Electrostatics of the photosynthetic bacterial reaction center. Protonation of Glu L 212 and Asp L 213 - A new method of calculation.

Biochimica et biophysica acta

PubMedID: 26210154

Ptushenko VV, Cherepanov DA, Krishtalik LI. Electrostatics of the photosynthetic bacterial reaction center. Protonation of Glu L 212 and Asp L 213 - A new method of calculation. Biochim Biophys Acta. 2015;.
Continuum electrostatic calculation of the transfer energies of anions from water into aprotic solvents gives the figures erroneous by order of magnitude. This is due to the hydrogen bond disruption that suggests the necessity to reconsider the traditional approach of the purely electrostatic calculation of the transfer energy from water into protein.

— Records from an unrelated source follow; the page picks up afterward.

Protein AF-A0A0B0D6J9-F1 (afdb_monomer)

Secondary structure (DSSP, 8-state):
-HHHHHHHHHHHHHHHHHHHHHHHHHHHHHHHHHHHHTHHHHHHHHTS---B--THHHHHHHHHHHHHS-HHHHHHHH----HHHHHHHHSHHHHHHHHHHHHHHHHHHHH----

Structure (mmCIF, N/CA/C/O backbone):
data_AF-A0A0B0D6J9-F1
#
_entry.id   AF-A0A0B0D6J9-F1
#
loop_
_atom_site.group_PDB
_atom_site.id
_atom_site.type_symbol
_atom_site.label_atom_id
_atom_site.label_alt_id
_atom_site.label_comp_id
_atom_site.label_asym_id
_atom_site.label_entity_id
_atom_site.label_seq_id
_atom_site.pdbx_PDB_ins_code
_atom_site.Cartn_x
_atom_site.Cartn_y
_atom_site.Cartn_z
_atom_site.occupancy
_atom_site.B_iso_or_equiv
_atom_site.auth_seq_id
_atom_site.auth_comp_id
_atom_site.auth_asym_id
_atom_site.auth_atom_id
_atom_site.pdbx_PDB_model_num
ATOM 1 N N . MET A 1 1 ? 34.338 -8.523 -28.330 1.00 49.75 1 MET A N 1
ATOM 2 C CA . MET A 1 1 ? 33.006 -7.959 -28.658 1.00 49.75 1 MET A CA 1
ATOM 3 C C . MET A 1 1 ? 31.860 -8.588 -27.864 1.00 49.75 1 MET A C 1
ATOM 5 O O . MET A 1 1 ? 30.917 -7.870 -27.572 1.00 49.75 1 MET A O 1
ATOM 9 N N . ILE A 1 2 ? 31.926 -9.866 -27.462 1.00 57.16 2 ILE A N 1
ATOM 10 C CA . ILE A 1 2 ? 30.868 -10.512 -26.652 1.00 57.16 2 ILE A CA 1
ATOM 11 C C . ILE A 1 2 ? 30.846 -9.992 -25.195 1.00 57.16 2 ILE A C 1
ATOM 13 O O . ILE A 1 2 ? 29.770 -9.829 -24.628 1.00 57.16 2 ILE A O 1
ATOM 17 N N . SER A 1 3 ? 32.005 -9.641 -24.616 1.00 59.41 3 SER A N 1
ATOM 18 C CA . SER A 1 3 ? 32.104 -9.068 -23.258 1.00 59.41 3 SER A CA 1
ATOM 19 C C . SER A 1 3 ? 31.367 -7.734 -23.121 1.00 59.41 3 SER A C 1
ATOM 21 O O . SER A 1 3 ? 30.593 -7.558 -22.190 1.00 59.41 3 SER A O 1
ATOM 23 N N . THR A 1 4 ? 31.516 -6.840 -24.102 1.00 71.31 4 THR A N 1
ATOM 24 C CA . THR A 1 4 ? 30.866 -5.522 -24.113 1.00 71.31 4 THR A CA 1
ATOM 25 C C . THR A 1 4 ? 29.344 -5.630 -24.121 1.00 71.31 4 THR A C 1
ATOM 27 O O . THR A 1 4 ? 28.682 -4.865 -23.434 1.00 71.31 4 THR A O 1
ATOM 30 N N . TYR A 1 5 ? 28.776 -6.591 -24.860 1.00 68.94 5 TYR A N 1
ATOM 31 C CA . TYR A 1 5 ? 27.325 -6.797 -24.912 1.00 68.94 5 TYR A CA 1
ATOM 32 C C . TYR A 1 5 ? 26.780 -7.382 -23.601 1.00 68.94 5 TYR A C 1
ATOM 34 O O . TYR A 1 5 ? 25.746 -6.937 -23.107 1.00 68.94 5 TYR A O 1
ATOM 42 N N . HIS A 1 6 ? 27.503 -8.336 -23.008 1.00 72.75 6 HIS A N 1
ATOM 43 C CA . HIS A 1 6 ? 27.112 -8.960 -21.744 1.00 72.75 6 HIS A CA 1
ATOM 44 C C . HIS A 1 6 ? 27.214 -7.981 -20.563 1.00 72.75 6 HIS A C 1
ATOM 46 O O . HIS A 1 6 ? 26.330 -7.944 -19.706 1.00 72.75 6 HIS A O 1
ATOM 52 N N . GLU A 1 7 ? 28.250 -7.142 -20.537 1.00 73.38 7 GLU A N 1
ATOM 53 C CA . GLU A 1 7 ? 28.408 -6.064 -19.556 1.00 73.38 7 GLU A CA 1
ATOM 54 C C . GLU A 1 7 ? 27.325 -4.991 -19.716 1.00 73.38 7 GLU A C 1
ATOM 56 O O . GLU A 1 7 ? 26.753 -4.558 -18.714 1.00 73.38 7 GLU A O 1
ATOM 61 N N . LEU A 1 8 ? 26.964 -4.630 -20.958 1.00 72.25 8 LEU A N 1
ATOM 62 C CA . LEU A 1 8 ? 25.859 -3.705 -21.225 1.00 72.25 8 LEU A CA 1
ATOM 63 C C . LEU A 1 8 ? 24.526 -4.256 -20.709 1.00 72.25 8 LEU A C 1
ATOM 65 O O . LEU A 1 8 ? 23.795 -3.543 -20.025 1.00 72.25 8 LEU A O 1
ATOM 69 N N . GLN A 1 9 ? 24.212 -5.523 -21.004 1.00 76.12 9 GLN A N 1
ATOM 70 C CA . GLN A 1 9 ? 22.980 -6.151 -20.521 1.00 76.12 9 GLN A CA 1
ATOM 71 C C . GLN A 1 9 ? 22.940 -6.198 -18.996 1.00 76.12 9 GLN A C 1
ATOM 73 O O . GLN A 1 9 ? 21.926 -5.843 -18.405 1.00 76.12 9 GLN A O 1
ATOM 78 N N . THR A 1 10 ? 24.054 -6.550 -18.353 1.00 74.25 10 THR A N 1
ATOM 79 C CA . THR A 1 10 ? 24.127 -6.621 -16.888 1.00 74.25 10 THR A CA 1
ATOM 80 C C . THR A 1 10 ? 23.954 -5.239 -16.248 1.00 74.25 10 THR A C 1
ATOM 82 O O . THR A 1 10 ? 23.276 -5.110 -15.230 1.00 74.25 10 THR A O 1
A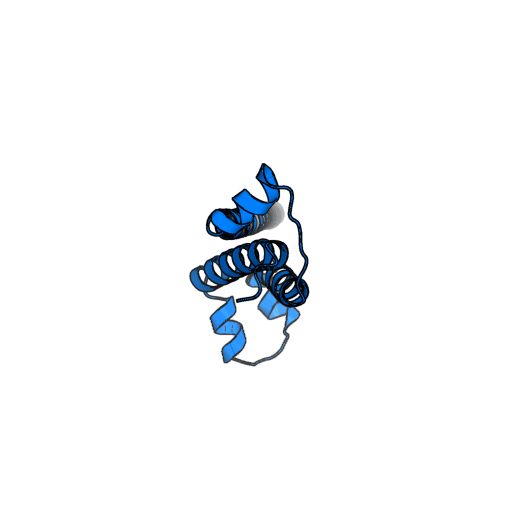TOM 85 N N . ALA A 1 11 ? 24.520 -4.186 -16.848 1.00 67.75 11 ALA A N 1
ATOM 86 C CA . ALA A 1 11 ? 24.342 -2.811 -16.384 1.00 67.75 11 ALA A CA 1
ATOM 87 C C . ALA A 1 11 ? 22.891 -2.323 -16.548 1.00 67.75 11 ALA A C 1
ATOM 89 O O . ALA A 1 11 ? 22.343 -1.721 -15.626 1.00 67.75 11 ALA A O 1
ATOM 90 N N . ILE A 1 12 ? 22.248 -2.632 -17.680 1.00 68.69 12 ILE A N 1
ATOM 91 C CA . ILE A 1 12 ? 20.832 -2.314 -17.933 1.00 68.69 12 ILE A CA 1
ATOM 92 C C . ILE A 1 12 ? 19.930 -3.048 -16.938 1.00 68.69 12 ILE A C 1
ATOM 94 O O . ILE A 1 12 ? 19.006 -2.456 -16.383 1.00 68.69 12 ILE A O 1
ATOM 98 N N . GLN A 1 13 ? 20.214 -4.324 -16.683 1.00 68.62 13 GLN A N 1
ATOM 99 C CA . GLN A 1 13 ? 19.417 -5.157 -15.793 1.00 68.62 13 GLN A CA 1
ATOM 100 C C . GLN A 1 13 ? 19.505 -4.655 -14.346 1.00 68.62 13 GLN A C 1
ATOM 102 O O . GLN A 1 13 ? 18.470 -4.419 -13.725 1.00 68.62 13 GLN A O 1
ATOM 107 N N . ARG A 1 14 ? 20.712 -4.336 -13.859 1.00 67.75 14 ARG A N 1
ATOM 108 C CA . ARG A 1 14 ? 20.912 -3.708 -12.540 1.00 67.75 14 ARG A CA 1
ATOM 109 C C . ARG A 1 14 ? 20.204 -2.360 -12.420 1.00 67.75 14 ARG A C 1
ATOM 111 O O . ARG A 1 14 ? 19.465 -2.146 -11.468 1.00 67.75 14 ARG A O 1
ATOM 118 N N . ALA A 1 15 ? 20.349 -1.487 -13.417 1.00 61.25 15 ALA A N 1
ATOM 119 C CA . ALA A 1 15 ? 19.658 -0.199 -13.427 1.00 61.25 15 ALA A CA 1
ATOM 120 C C . ALA A 1 15 ? 18.124 -0.360 -13.406 1.00 61.25 15 ALA A C 1
ATOM 122 O O . ALA A 1 15 ? 17.423 0.433 -12.774 1.00 61.25 15 ALA A O 1
ATOM 123 N N . SER A 1 16 ? 17.592 -1.393 -14.069 1.00 64.88 16 SER A N 1
ATOM 124 C CA . SER A 1 16 ? 16.155 -1.684 -14.089 1.00 64.88 16 SER A CA 1
ATOM 125 C C . SER A 1 16 ? 15.629 -2.251 -12.763 1.00 64.88 16 SER A C 1
ATOM 127 O O . SER A 1 16 ? 14.553 -1.848 -12.320 1.00 64.88 16 SER A O 1
ATOM 129 N N . GLU A 1 17 ? 16.394 -3.120 -12.098 1.00 65.81 17 GLU A N 1
ATOM 130 C CA . GLU A 1 17 ? 16.048 -3.701 -10.793 1.00 65.81 17 GLU A CA 1
ATOM 131 C C . GLU A 1 17 ? 16.097 -2.652 -9.672 1.00 65.81 17 GLU A C 1
ATOM 133 O O . GLU A 1 17 ? 15.167 -2.566 -8.859 1.00 65.81 17 GLU A O 1
ATOM 138 N N . ASP A 1 18 ? 17.116 -1.788 -9.677 1.00 70.19 18 ASP A N 1
ATOM 139 C CA . ASP A 1 18 ? 17.216 -0.660 -8.745 1.00 70.19 18 ASP A CA 1
ATOM 140 C C . ASP A 1 18 ? 16.047 0.316 -8.936 1.00 70.19 18 ASP A C 1
ATOM 142 O O . ASP A 1 18 ? 15.418 0.753 -7.968 1.00 70.19 18 ASP A O 1
ATOM 146 N N . SER A 1 19 ? 15.683 0.599 -10.191 1.00 70.81 19 SER A N 1
ATOM 147 C CA . SER A 1 19 ? 14.548 1.472 -10.516 1.00 70.81 19 SER A CA 1
ATOM 148 C C . SER A 1 19 ? 13.211 0.883 -10.057 1.00 70.81 19 SER A C 1
ATOM 150 O O . SER A 1 19 ? 12.363 1.611 -9.539 1.00 70.81 19 SER A O 1
ATOM 152 N N . PHE A 1 20 ? 13.011 -0.430 -10.208 1.00 75.12 20 PHE A N 1
ATOM 153 C CA . PHE A 1 20 ? 11.806 -1.118 -9.739 1.00 75.12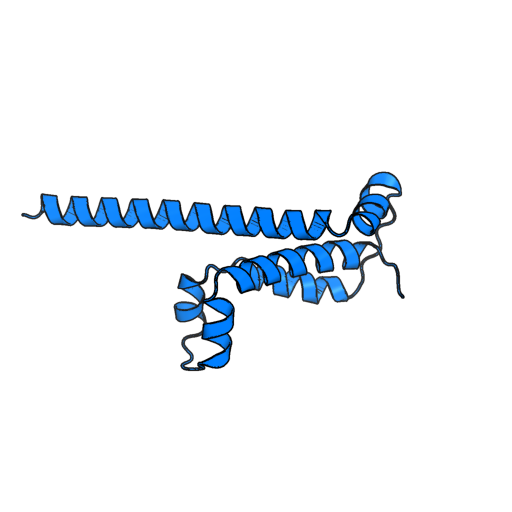 20 PHE A CA 1
ATOM 154 C C . PHE A 1 20 ? 11.672 -1.043 -8.215 1.00 75.12 20 PHE A C 1
ATOM 156 O O . PHE A 1 20 ? 10.616 -0.672 -7.695 1.00 75.12 20 PHE A O 1
ATOM 163 N N . THR A 1 21 ? 12.758 -1.345 -7.503 1.00 79.81 21 THR A N 1
ATOM 164 C CA . THR A 1 21 ? 12.796 -1.302 -6.038 1.00 79.81 21 THR A CA 1
ATOM 165 C C . THR A 1 21 ? 12.511 0.109 -5.527 1.00 79.81 21 THR A C 1
ATOM 167 O O . THR A 1 21 ? 11.717 0.294 -4.600 1.00 79.81 21 THR A O 1
ATOM 170 N N . LEU A 1 22 ? 13.081 1.125 -6.178 1.00 81.69 22 LEU A N 1
ATOM 171 C CA . LEU A 1 22 ? 12.835 2.526 -5.855 1.00 81.69 22 LEU A CA 1
ATOM 172 C C . LEU A 1 22 ? 11.359 2.903 -6.058 1.00 81.69 22 LEU A C 1
ATOM 174 O O . LEU A 1 22 ? 10.744 3.453 -5.144 1.00 81.69 22 LEU A O 1
ATOM 178 N N . LEU A 1 23 ? 10.762 2.557 -7.203 1.00 78.94 23 LEU A N 1
ATOM 179 C CA . LEU A 1 23 ? 9.351 2.838 -7.517 1.00 78.94 23 LEU A CA 1
ATOM 180 C C . LEU A 1 23 ? 8.385 2.193 -6.512 1.00 78.94 23 LEU A C 1
ATOM 182 O O . LEU A 1 23 ? 7.428 2.834 -6.065 1.00 78.94 23 LEU A O 1
ATOM 186 N N . MET A 1 24 ? 8.652 0.946 -6.118 1.00 81.06 24 MET A N 1
ATOM 187 C CA . MET A 1 24 ? 7.876 0.249 -5.089 1.00 81.06 24 MET A CA 1
ATOM 188 C C . MET A 1 24 ? 8.001 0.940 -3.731 1.00 81.06 24 MET A C 1
ATOM 190 O O . MET A 1 24 ? 7.000 1.160 -3.049 1.00 81.06 24 MET A O 1
ATOM 194 N N . THR A 1 25 ? 9.218 1.345 -3.363 1.00 85.44 25 THR A N 1
ATOM 195 C CA . THR A 1 25 ? 9.480 2.044 -2.100 1.00 85.44 25 THR A CA 1
ATOM 196 C C . THR A 1 25 ? 8.754 3.390 -2.065 1.00 85.44 25 THR A C 1
ATOM 198 O O . THR A 1 25 ? 8.074 3.693 -1.088 1.00 85.44 25 THR A O 1
ATOM 201 N N . MET A 1 26 ? 8.806 4.177 -3.146 1.00 84.88 26 MET A N 1
ATOM 202 C CA . MET A 1 26 ? 8.077 5.450 -3.252 1.00 84.88 26 MET A CA 1
ATOM 203 C C . MET A 1 26 ? 6.559 5.268 -3.152 1.00 84.88 26 MET A C 1
ATOM 205 O O . MET A 1 26 ? 5.888 6.048 -2.476 1.00 84.88 26 MET A O 1
ATOM 209 N N . SER A 1 27 ? 6.017 4.227 -3.787 1.00 85.31 27 SER A N 1
ATOM 210 C CA . SER A 1 27 ? 4.586 3.909 -3.714 1.00 85.31 27 SER A CA 1
ATOM 211 C C . SER A 1 27 ? 4.178 3.558 -2.281 1.00 85.31 27 SER A C 1
ATOM 213 O O . SER A 1 27 ? 3.187 4.079 -1.771 1.00 85.31 27 SER A O 1
ATOM 215 N N . LEU A 1 28 ? 4.994 2.767 -1.579 1.00 87.62 28 LEU A N 1
ATOM 216 C CA . LEU A 1 28 ? 4.772 2.443 -0.171 1.00 87.62 28 LEU A CA 1
ATOM 217 C C . LEU A 1 28 ? 4.788 3.692 0.722 1.00 87.62 28 LEU A C 1
ATOM 219 O O . LEU A 1 28 ? 3.896 3.861 1.554 1.00 87.62 28 LEU A O 1
ATOM 223 N N . TRP A 1 29 ? 5.753 4.595 0.524 1.00 90.00 29 TRP A N 1
ATOM 224 C CA . TRP A 1 29 ? 5.799 5.869 1.249 1.00 90.00 29 TRP A CA 1
ATOM 225 C C . TRP A 1 29 ? 4.575 6.740 0.969 1.00 90.00 29 TRP A C 1
ATOM 227 O O . TRP A 1 29 ? 4.005 7.291 1.908 1.00 90.00 29 TRP A O 1
ATOM 237 N N . SER A 1 30 ? 4.130 6.829 -0.288 1.00 88.06 30 SER A N 1
ATOM 238 C CA . SER A 1 30 ? 2.918 7.575 -0.645 1.00 88.06 30 SER A CA 1
ATOM 239 C C . SER A 1 30 ? 1.674 7.001 0.041 1.00 88.06 30 SER A C 1
ATOM 241 O O . SER A 1 30 ? 0.856 7.735 0.595 1.00 88.06 30 SER A O 1
ATOM 243 N N . PHE A 1 31 ? 1.558 5.673 0.079 1.00 89.69 31 PHE A N 1
ATOM 244 C CA . PHE A 1 31 ? 0.447 4.988 0.733 1.00 89.69 31 PHE A CA 1
ATOM 245 C C . PHE A 1 31 ? 0.412 5.273 2.240 1.00 89.69 31 PHE A C 1
ATOM 247 O O . PHE A 1 31 ? -0.625 5.652 2.790 1.00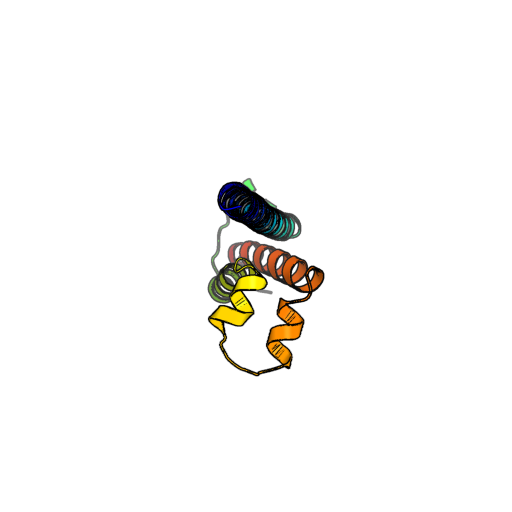 89.69 31 PHE A O 1
ATOM 254 N N . LEU A 1 32 ? 1.565 5.156 2.904 1.00 90.25 32 LEU A N 1
ATOM 255 C CA . LEU A 1 32 ? 1.717 5.484 4.322 1.00 90.25 32 LEU A CA 1
ATOM 256 C C . LEU A 1 32 ? 1.422 6.959 4.598 1.00 90.25 32 LEU A C 1
ATOM 258 O O . LEU A 1 32 ? 0.755 7.279 5.581 1.00 90.25 32 LEU A O 1
ATOM 262 N N . PHE A 1 33 ? 1.861 7.855 3.714 1.00 92.19 33 PHE A N 1
ATOM 263 C CA . PHE A 1 33 ? 1.539 9.274 3.801 1.00 92.19 33 PHE A CA 1
ATOM 264 C C . PHE A 1 33 ? 0.025 9.512 3.720 1.00 92.19 33 PHE A C 1
ATOM 266 O O . PHE A 1 33 ? -0.528 10.258 4.527 1.00 92.19 33 PHE A O 1
ATOM 273 N N . GLY A 1 34 ? -0.666 8.809 2.822 1.00 89.19 34 GLY A N 1
ATOM 274 C CA . GLY A 1 34 ? -2.125 8.798 2.737 1.00 89.19 34 GLY A CA 1
ATOM 275 C C . GLY A 1 34 ? -2.810 8.377 4.039 1.00 89.19 34 GLY A C 1
ATOM 276 O O . GLY A 1 34 ? -3.744 9.038 4.499 1.00 89.19 34 GLY A O 1
ATOM 277 N N . ILE A 1 35 ? -2.311 7.312 4.672 1.00 89.44 35 ILE A N 1
ATOM 278 C CA . ILE A 1 35 ? -2.801 6.845 5.978 1.00 89.44 35 ILE A CA 1
ATOM 279 C C . ILE A 1 35 ? -2.587 7.915 7.058 1.00 89.44 35 ILE A C 1
ATOM 281 O O . ILE A 1 35 ? -3.511 8.223 7.813 1.00 89.44 35 ILE A O 1
ATOM 285 N N . LEU A 1 36 ? -1.391 8.507 7.116 1.00 89.38 36 LEU A N 1
ATOM 286 C CA . LEU A 1 36 ? -1.037 9.548 8.087 1.00 89.38 36 LEU A CA 1
ATOM 287 C C . LEU A 1 36 ? -1.894 10.806 7.926 1.00 89.38 36 LEU A C 1
ATOM 289 O O . LEU A 1 36 ? -2.304 11.406 8.920 1.00 89.38 36 LEU A O 1
ATOM 293 N N . MET A 1 37 ? -2.222 11.180 6.687 1.00 89.75 37 MET A N 1
ATOM 294 C CA . MET A 1 37 ? -3.109 12.307 6.394 1.00 89.75 37 MET A CA 1
ATOM 295 C C . MET A 1 37 ? -4.507 12.104 7.000 1.00 89.75 37 MET A C 1
ATOM 297 O O . MET A 1 37 ? -5.165 13.057 7.422 1.00 89.75 37 MET A O 1
ATOM 301 N N . GLY A 1 38 ? -4.945 10.850 7.132 1.00 85.06 38 GLY A N 1
ATOM 302 C CA . GLY A 1 38 ? -6.134 10.457 7.880 1.00 85.06 38 GLY A CA 1
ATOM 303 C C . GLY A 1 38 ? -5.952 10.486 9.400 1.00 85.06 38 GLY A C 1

In this paper, the method combining the experimental estimates of the transfer energies from water into aprotic solvent and the electrostatic calculation of the transfer energies from aprotic solvent into protein is proposed. Hydrogen bonds between aprotic solvent and solute are taken into account by introducing an imaginary aprotic medium incapable to form hydrogen bonds with the solute. Besides, a new treatment of the heterogeneous intraprotein dielectric permittivity based on the microscopic protein structure and electrometric measurements is elaborated. The method accounts semi-quantitatively for the electrostatic effect of diverse charged amino acid substitutions in the donor and acceptor parts of the photosynthetic bacterial reaction center from Rhodobacter sphaeroides. ANALYSIS
of the volatile secondary acceptor site QB revealed that in the conformation with a minimal distance between quinone QB and Glu L 212 the proton uptake upon the reduction of QB is prompted by Glu L 212 in alkaline and by Asp L 213 in slightly acidic regions.This agrees with the pH dependences of protonation degrees and the proton uptake. The method of pK calculation was applied successfully also for dissociation of Asp 26 in bacterial thioredoxin.